[Collected data]

━━━

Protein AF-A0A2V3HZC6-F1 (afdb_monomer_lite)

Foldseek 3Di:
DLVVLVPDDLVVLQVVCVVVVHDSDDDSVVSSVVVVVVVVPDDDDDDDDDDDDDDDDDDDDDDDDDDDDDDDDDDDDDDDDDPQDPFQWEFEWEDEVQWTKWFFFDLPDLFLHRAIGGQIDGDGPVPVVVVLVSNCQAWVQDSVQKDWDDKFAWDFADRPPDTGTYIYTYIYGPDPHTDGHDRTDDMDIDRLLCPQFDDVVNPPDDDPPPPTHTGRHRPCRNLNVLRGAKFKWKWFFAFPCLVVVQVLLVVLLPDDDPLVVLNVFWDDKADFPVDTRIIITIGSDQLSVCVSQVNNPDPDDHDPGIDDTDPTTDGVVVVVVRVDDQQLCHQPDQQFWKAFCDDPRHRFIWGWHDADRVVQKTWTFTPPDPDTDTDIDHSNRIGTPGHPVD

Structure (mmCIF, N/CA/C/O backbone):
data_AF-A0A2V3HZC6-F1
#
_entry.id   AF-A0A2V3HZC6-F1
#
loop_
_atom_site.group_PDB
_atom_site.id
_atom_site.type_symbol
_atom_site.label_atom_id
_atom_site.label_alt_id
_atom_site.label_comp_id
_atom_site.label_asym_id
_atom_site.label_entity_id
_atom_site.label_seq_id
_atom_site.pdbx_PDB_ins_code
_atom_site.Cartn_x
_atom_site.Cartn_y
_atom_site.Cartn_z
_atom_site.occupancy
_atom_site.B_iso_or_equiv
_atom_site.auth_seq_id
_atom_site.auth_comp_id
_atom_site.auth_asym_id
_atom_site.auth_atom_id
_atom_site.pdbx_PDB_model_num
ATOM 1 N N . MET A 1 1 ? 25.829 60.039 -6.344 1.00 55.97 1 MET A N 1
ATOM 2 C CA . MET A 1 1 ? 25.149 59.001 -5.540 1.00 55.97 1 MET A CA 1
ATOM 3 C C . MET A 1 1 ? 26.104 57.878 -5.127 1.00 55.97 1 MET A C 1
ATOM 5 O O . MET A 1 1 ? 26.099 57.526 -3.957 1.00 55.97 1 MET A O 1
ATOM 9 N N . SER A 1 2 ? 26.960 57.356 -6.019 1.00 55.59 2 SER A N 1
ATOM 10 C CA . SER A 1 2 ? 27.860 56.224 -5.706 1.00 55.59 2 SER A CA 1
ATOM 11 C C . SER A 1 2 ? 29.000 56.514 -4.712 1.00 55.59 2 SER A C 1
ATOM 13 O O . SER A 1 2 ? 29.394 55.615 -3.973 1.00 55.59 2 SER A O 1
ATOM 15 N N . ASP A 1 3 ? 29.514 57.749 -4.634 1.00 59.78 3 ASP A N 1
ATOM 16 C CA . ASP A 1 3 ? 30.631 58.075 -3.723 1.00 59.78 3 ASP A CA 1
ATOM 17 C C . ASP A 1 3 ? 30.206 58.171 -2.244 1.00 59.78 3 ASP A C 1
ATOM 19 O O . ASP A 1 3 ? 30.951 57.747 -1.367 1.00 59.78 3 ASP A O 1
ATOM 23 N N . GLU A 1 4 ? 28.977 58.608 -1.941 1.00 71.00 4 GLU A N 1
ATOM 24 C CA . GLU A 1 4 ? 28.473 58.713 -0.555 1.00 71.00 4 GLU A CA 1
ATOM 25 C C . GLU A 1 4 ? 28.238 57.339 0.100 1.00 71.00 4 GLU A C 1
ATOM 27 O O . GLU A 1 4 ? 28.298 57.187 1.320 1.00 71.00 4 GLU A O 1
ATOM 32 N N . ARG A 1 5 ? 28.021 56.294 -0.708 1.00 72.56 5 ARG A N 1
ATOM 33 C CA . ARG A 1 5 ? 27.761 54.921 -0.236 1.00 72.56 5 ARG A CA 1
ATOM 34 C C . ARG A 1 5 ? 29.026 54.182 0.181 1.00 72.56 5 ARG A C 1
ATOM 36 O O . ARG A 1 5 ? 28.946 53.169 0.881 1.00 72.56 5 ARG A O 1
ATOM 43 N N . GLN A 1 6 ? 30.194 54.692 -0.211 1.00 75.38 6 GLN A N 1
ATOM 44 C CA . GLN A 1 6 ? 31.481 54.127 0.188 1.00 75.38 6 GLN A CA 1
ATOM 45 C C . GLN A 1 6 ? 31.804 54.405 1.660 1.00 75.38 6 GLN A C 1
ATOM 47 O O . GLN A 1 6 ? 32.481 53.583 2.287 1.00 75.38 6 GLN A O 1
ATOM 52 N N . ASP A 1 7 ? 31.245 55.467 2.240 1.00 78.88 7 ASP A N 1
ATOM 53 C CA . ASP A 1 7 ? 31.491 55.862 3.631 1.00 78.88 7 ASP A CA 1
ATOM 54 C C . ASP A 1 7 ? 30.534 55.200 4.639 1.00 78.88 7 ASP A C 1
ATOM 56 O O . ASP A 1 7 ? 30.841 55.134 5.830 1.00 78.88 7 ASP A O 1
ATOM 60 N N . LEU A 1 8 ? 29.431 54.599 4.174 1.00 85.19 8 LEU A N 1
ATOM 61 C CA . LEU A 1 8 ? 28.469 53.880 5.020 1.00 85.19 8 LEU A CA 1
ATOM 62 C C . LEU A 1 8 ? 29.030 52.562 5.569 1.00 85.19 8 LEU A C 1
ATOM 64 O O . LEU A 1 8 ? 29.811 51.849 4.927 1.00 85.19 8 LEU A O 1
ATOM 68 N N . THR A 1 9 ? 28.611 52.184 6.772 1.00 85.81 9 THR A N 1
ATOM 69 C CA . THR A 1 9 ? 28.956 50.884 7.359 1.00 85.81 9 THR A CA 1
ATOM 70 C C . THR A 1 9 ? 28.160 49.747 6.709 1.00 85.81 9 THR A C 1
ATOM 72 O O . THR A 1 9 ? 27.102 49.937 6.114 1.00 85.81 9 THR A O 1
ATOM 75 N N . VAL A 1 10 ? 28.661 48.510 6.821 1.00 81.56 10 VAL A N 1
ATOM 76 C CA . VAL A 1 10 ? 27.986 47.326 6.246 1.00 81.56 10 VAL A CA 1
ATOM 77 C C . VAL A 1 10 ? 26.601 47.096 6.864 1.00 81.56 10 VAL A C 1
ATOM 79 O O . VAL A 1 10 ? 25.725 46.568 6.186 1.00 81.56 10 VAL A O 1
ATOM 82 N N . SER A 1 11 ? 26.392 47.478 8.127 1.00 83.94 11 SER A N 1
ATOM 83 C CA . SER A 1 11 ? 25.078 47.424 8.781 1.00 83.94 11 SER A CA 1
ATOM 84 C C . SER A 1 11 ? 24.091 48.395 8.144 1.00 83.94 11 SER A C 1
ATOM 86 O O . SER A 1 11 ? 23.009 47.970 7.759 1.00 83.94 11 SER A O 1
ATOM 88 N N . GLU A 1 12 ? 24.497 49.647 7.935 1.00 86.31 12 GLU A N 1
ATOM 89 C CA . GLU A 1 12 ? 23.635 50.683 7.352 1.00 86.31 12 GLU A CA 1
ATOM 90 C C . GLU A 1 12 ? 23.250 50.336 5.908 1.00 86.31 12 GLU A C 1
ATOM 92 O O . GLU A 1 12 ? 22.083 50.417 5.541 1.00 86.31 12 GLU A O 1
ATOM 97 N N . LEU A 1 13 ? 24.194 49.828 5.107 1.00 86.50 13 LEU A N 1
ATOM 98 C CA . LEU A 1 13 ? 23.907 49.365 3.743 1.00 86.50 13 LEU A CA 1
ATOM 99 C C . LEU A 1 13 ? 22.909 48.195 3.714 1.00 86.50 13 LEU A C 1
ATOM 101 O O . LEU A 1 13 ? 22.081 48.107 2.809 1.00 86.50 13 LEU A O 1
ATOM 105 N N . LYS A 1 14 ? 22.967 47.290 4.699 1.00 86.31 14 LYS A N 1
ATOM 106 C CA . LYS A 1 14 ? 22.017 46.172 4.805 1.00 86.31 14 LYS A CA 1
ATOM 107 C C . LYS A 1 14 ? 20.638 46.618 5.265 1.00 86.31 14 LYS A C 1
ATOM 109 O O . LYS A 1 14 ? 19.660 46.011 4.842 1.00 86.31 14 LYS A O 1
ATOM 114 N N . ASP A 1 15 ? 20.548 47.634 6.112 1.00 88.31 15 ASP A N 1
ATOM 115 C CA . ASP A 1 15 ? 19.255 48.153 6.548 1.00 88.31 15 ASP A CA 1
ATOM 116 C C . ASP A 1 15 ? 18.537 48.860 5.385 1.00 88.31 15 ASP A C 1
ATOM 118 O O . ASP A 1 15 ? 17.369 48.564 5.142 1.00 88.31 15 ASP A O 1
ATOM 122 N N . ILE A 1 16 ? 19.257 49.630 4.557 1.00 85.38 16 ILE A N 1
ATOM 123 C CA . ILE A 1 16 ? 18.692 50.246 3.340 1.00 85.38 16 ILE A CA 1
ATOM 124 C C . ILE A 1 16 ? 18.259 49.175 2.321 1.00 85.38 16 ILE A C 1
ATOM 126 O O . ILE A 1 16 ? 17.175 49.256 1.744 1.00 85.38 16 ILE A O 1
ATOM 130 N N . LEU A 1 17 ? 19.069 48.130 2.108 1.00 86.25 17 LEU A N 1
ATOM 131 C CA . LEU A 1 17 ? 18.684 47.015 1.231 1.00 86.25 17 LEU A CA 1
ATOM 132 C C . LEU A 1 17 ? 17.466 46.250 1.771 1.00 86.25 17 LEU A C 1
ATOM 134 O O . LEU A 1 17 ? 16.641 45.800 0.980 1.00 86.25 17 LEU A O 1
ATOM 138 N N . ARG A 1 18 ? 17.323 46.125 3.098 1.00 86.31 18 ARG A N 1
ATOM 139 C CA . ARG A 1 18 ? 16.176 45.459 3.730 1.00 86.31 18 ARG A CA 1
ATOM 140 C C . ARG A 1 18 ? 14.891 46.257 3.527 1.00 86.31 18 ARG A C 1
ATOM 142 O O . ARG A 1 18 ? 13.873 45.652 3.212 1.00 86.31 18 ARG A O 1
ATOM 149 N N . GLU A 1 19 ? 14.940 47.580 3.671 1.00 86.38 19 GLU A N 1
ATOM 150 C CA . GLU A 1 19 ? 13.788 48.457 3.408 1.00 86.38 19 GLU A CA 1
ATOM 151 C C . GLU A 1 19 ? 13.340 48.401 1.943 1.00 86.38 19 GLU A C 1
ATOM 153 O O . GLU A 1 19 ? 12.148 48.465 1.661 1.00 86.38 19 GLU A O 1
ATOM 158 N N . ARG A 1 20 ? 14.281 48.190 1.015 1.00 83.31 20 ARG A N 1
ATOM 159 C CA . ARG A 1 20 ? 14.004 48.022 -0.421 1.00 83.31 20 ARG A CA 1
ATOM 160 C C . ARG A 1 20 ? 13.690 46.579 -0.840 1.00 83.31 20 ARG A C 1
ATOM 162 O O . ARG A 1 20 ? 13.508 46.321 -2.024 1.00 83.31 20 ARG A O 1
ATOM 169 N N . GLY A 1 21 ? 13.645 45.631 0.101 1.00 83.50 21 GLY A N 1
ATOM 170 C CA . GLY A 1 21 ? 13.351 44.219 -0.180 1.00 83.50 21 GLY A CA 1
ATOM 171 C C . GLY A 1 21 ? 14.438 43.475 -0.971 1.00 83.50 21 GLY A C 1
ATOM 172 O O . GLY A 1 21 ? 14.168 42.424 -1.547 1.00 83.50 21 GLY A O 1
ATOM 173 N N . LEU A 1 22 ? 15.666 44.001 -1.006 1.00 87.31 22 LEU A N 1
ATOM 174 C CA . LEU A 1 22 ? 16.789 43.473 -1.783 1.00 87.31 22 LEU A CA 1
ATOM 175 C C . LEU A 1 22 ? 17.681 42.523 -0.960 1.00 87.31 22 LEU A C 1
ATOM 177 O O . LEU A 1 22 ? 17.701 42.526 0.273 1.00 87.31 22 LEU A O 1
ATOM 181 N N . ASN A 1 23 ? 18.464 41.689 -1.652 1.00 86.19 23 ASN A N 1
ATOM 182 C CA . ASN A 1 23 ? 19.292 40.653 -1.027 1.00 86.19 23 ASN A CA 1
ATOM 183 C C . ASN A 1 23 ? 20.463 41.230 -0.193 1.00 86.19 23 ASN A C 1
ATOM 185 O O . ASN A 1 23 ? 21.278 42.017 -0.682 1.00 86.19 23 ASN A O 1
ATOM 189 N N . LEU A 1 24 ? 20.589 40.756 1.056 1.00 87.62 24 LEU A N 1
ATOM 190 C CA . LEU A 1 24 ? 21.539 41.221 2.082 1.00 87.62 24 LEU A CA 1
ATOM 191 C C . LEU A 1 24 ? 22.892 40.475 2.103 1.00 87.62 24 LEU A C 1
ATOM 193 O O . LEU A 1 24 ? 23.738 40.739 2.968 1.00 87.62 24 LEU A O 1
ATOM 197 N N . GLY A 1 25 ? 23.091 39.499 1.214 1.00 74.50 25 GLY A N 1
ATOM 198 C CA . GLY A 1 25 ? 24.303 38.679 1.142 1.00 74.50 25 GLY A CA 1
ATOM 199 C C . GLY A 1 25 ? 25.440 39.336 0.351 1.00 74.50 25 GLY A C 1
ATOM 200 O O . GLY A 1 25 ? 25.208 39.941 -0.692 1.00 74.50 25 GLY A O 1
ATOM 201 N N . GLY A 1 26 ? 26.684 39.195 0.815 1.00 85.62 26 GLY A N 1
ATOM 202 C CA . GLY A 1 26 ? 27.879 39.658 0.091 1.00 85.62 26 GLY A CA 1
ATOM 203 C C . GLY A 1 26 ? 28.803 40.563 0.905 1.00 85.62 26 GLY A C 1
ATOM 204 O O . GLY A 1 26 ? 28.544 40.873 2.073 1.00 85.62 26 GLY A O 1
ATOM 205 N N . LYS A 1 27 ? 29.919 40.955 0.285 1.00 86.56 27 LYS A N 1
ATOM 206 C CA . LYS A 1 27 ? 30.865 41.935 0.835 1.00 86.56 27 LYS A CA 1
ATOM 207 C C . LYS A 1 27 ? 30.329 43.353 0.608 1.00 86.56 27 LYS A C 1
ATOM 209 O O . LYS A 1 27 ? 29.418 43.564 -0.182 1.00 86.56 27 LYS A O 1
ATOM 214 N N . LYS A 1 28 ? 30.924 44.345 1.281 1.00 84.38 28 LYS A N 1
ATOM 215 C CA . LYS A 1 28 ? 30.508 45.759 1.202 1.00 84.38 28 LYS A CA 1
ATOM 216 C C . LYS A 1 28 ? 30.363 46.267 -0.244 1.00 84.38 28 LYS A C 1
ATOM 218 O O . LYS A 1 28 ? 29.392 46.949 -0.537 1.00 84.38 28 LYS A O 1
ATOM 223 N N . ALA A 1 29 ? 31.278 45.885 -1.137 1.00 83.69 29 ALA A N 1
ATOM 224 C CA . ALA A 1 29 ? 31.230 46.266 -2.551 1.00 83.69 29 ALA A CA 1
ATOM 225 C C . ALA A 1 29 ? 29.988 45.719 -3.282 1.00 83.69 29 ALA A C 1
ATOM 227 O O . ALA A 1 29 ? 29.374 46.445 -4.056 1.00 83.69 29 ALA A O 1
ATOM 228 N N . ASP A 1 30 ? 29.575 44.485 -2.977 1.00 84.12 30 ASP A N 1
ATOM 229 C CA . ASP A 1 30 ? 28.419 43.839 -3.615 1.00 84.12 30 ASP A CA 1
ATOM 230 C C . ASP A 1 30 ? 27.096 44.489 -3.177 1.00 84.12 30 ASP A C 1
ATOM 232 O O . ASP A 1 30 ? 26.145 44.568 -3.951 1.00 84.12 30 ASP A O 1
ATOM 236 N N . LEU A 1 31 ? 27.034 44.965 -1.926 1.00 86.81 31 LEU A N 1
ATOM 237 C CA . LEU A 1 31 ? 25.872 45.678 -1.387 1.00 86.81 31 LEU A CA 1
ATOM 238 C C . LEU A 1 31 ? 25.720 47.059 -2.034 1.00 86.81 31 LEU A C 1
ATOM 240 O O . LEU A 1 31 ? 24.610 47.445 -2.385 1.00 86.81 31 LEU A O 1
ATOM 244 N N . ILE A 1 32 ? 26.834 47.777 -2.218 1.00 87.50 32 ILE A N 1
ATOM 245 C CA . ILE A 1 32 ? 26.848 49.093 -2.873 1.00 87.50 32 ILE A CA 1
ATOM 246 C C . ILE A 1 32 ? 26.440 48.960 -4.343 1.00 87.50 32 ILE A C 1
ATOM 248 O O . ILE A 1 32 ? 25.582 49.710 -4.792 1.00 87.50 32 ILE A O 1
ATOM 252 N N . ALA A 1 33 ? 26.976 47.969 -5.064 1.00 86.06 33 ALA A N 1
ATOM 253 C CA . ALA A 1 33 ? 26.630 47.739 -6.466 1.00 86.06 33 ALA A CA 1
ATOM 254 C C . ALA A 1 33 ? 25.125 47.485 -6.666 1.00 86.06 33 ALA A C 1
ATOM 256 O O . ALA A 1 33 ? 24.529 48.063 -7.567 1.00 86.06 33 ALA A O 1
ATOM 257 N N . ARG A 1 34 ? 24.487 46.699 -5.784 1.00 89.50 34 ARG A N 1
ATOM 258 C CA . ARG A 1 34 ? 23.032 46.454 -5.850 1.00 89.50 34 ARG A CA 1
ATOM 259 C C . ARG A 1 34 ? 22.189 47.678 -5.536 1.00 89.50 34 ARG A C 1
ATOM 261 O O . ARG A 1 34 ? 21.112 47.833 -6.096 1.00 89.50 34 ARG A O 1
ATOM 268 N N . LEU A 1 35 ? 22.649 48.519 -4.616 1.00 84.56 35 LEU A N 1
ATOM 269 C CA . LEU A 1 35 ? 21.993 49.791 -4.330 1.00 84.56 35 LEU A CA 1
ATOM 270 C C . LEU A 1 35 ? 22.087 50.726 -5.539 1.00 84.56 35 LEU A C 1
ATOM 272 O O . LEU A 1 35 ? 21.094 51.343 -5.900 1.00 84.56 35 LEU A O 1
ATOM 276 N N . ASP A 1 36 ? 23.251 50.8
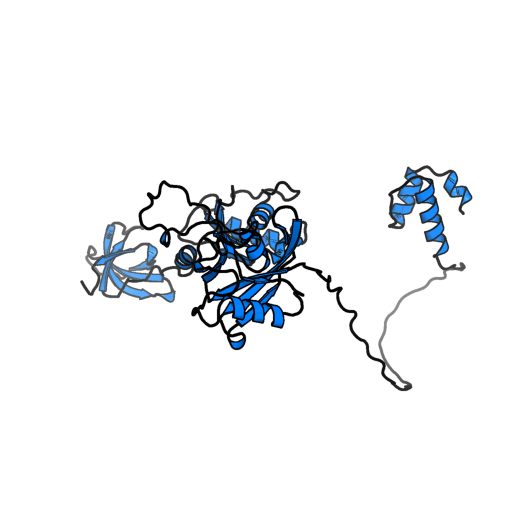04 -6.179 1.00 84.56 36 ASP A N 1
ATOM 277 C CA . ASP A 1 36 ? 23.466 51.654 -7.354 1.00 84.56 36 ASP A CA 1
ATOM 278 C C . ASP A 1 36 ? 22.667 51.176 -8.576 1.00 84.56 36 ASP A C 1
ATOM 280 O O . ASP A 1 36 ? 22.104 51.999 -9.292 1.00 84.56 36 ASP A O 1
ATOM 284 N N . GLU A 1 37 ? 22.556 49.863 -8.776 1.00 81.94 37 GLU A N 1
ATOM 285 C CA . GLU A 1 37 ? 21.741 49.262 -9.838 1.00 81.94 37 GLU A CA 1
ATOM 286 C C . GLU A 1 37 ? 20.239 49.501 -9.607 1.00 81.94 37 GLU A C 1
ATOM 288 O O . GLU A 1 37 ? 19.526 49.879 -10.531 1.00 81.94 37 GLU A O 1
ATOM 293 N N . ALA A 1 38 ? 19.772 49.393 -8.359 1.00 79.19 38 ALA A N 1
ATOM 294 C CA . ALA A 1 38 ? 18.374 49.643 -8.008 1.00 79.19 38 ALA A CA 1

━━━

• [WHAT IS BEING ASKED] Please, from the entries above, set down exactly the lines from the one containing "ATOM 252 N N" through the one containing "ATOM 268 N N", and only those.

• [RESPONSE AREA]
ATOM 252 N N . ALA A 1 33 ? 26.976 47.969 -5.064 1.00 86.06 33 ALA A N 1
ATOM 253 C CA . ALA A 1 33 ? 26.630 47.739 -6.466 1.00 86.06 33 ALA A CA 1
ATOM 254 C C . ALA A 1 33 ? 25.125 47.485 -6.666 1.00 86.06 33 ALA A C 1
ATOM 256 O O . ALA A 1 33 ? 24.529 48.063 -7.567 1.00 86.06 33 ALA A O 1
ATOM 257 N N . ARG A 1 34 ? 24.487 46.699 -5.784 1.00 89.50 34 ARG A N 1
ATOM 258 C CA . ARG A 1 34 ? 23.032 46.454 -5.850 1.00 89.50 34 ARG A CA 1
ATOM 259 C C . ARG A 1 34 ? 22.189 47.678 -5.536 1.00 89.50 34 ARG A C 1
ATOM 261 O O . ARG A 1 34 ? 21.112 47.833 -6.096 1.00 89.50 34 ARG A O 1
ATOM 268 N N . LEU A 1 35 ? 22.649 48.519 -4.616 1.00 84.56 35 LEU A N 1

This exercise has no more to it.